Мало сказать, хвалит растущего на глазах писателя — изо всех сил стремится быть ему полезным. «Если тебе нужно что-нибудь здесь или в Америке — деньги, помощь в работе или просто помощь, — пишет он Хемингуэю в конце 1926 года, — то не забывай, что всегда можешь обратиться к твоему преданному другу». Хемингуэй и обратился — в конце 1928 года, когда покончил с собой его отец. После разрыва Хемингуэя с первой женой стремится оказать ему «моральную» поддержку (в которой Хем совершенно не нуждается): «Хотелось бы мне быть сейчас с тобой рядом, выслушать тебя… Не могу выразить тебе, что значила для меня твоя дружба… знакомство с тобой — самое прекрасное из всей нашей поездки по Европе… Беспокоюсь за тебя и желаю тебе всего хорошего».
К Хемингуэю Фицджеральд, как видим, относится с дорогой душой — с восторгом, которого не скрывает, преклонением, завистью; тянется к нему. Восхищается им не только как писателем, но и как спортсменом, участником войны. А вот Хемингуэй «в ответ» создает образ человека, хотя и одаренного, но неглубокого, беззаботного, безответственного. В чем мы убедились, перечитывая главу «Скотт Фицджеральд» в «Празднике, который всегда с тобой». Для этого, впрочем, достаточно было прочесть не всю главу, а только эпиграф: «Его талант был таким же естественным, как узор из пыльцы на крыльях бабочки. Одно время он понимал это не больше, чем бабочка… позднее он научился думать, но летать больше не мог…» То есть мыслительный и творческий процесс у Фицджеральда — «две вещи несовместные»: он либо думает, либо «летает», бездумно летает. И этот образ, с легкой (так и подмывает сказать, с тяжелой) руки Хемингуэя, за «беднягой Фицджеральдом» закрепился; Фицджеральд, правда, и сам внес немалую лепту в создание этого образа.

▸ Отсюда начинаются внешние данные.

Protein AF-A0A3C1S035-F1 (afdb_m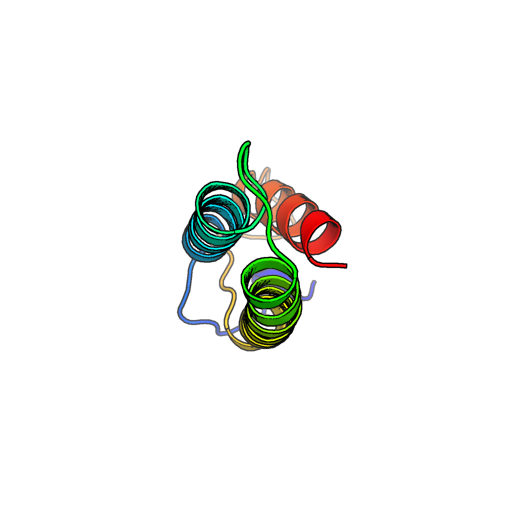onomer)

pLDDT: mean 90.88, std 5.33, range [62.59, 95.94]

Structure (mmCIF, N/CA/C/O backbone):
data_AF-A0A3C1S035-F1
#
_entry.id   AF-A0A3C1S035-F1
#
loop_
_atom_site.group_PDB
_atom_site.id
_atom_site.type_symbol
_atom_site.label_atom_id
_atom_site.label_alt_id
_atom_site.label_comp_id
_atom_site.label_asym_id
_atom_site.label_entity_id
_atom_site.label_seq_id
_atom_site.pdbx_PDB_ins_code
_atom_site.Cartn_x
_atom_site.Cartn_y
_atom_site.Cartn_z
_atom_site.occupancy
_atom_site.B_iso_or_equiv
_atom_site.auth_seq_id
_atom_site.auth_comp_id
_atom_site.auth_asym_id
_atom_site.auth_atom_id
_atom_site.pdbx_PDB_model_num
ATOM 1 N N . ASN A 1 1 ? 6.780 -13.997 -11.165 1.00 62.59 1 ASN A N 1
ATOM 2 C CA . ASN A 1 1 ? 7.107 -12.768 -11.935 1.00 62.59 1 ASN A CA 1
ATOM 3 C C . ASN A 1 1 ? 5.913 -11.822 -12.078 1.00 62.59 1 ASN A C 1
ATOM 5 O O . ASN A 1 1 ? 5.722 -11.270 -13.155 1.00 62.59 1 ASN A O 1
ATOM 9 N N . P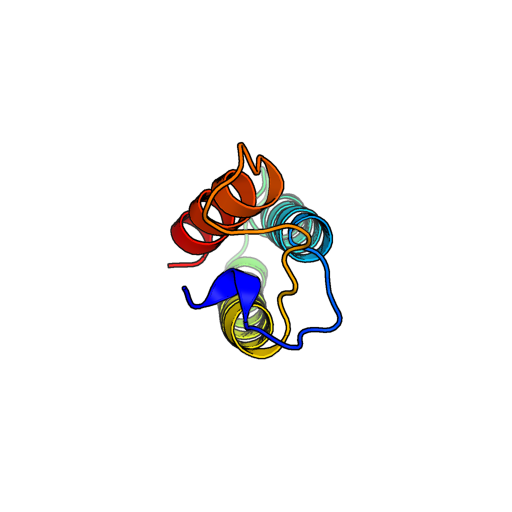HE A 1 2 ? 5.114 -11.618 -11.023 1.00 82.88 2 PHE A N 1
ATOM 10 C CA . PHE A 1 2 ? 3.940 -10.739 -11.090 1.00 82.88 2 PHE A CA 1
ATOM 11 C C . PHE A 1 2 ? 4.353 -9.266 -11.223 1.00 82.88 2 PHE A C 1
ATOM 13 O O . PHE A 1 2 ? 4.045 -8.628 -12.221 1.00 82.88 2 PHE A O 1
ATOM 20 N N . PHE A 1 3 ? 5.153 -8.773 -10.275 1.00 83.69 3 PHE A N 1
ATOM 21 C CA . PHE A 1 3 ? 5.499 -7.354 -10.154 1.00 83.69 3 PHE A CA 1
ATOM 22 C C . PHE A 1 3 ? 6.187 -6.741 -11.383 1.00 83.69 3 PHE A C 1
ATOM 24 O O . PHE A 1 3 ? 5.855 -5.628 -11.769 1.00 83.69 3 PHE A O 1
ATOM 31 N N . ILE A 1 4 ? 7.099 -7.472 -12.028 1.00 84.00 4 ILE A N 1
ATOM 32 C CA . ILE A 1 4 ? 7.869 -6.975 -13.187 1.00 84.00 4 ILE A CA 1
ATOM 33 C C . ILE A 1 4 ? 7.041 -6.970 -14.479 1.00 84.00 4 ILE A C 1
ATOM 35 O O . ILE A 1 4 ? 7.31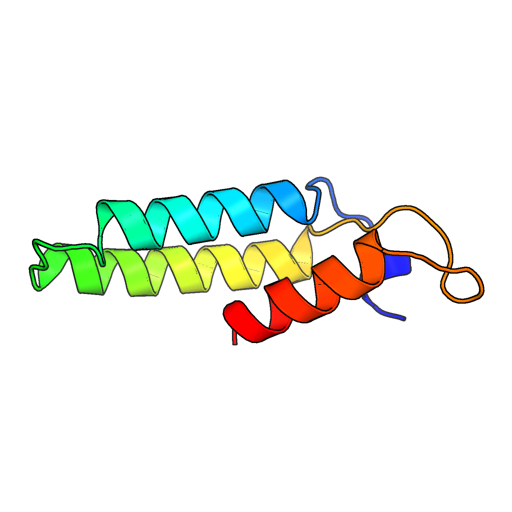2 -6.205 -15.397 1.00 84.00 4 ILE A O 1
ATOM 39 N N . ASN A 1 5 ? 6.021 -7.826 -14.568 1.00 83.38 5 ASN A N 1
ATOM 40 C CA . ASN A 1 5 ? 5.142 -7.882 -15.737 1.00 83.38 5 ASN A CA 1
ATOM 41 C C . ASN A 1 5 ? 3.858 -7.070 -15.545 1.00 83.38 5 ASN A C 1
ATOM 43 O O . ASN A 1 5 ? 3.035 -7.008 -16.463 1.00 83.38 5 ASN A O 1
ATOM 47 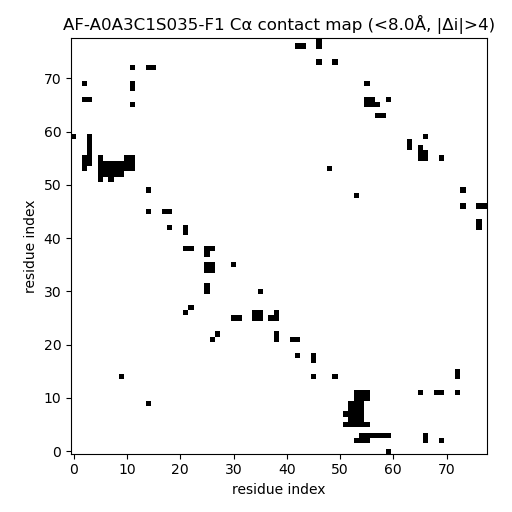N N . ASN A 1 6 ? 3.662 -6.473 -14.368 1.00 85.62 6 ASN A N 1
ATOM 48 C CA . ASN A 1 6 ? 2.458 -5.719 -14.086 1.00 85.62 6 ASN A CA 1
ATOM 49 C C . ASN A 1 6 ? 2.527 -4.352 -14.773 1.00 85.62 6 ASN A C 1
ATOM 51 O O . ASN A 1 6 ? 3.452 -3.574 -14.551 1.00 85.62 6 ASN A O 1
ATOM 55 N N . LYS A 1 7 ? 1.533 -4.049 -15.611 1.00 80.31 7 LYS A N 1
ATOM 56 C CA . LYS A 1 7 ? 1.437 -2.773 -16.340 1.00 80.31 7 LYS A CA 1
ATOM 57 C C . LYS A 1 7 ? 0.690 -1.736 -15.510 1.00 80.31 7 LYS A C 1
ATOM 59 O O . LYS A 1 7 ? -0.311 -1.172 -15.946 1.00 80.31 7 LYS A O 1
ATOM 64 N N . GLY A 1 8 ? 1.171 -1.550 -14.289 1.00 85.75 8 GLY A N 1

И все же писателей поначалу связывала дружба, хотя повторить вслед за Фицджеральдом, что они жили душа в душу, было бы, пожалуй, некоторым преувеличением. Ироническое отношение Хема к Фицу и восторженное — Фица к Хему взаимной привязанности не мешало. До поры до времени. В конце же 1920-х дружба с Фицджеральдом становится обременительной и даже не вполне приличной. «Очень неудобные друзья», — говорила Хэдли про Скотта и Зельду. Трезвым — и это отмечали все, его знавшие, — Скотт был само обаяние, но трезвым, вот беда, он бывал редко. В пьяном же виде был возбужден, агрессивен, непредсказуем, попросту опасен, что спустя годы подтвердит его голливудская подруга Шейла Грэм. Об этой же двойственности, несочетаемости прямо говорится и в письме Хемингуэя Перкинсу: «Скотт — честнейший человек, когда трезв, и абсолютно невменяем, когда пьян».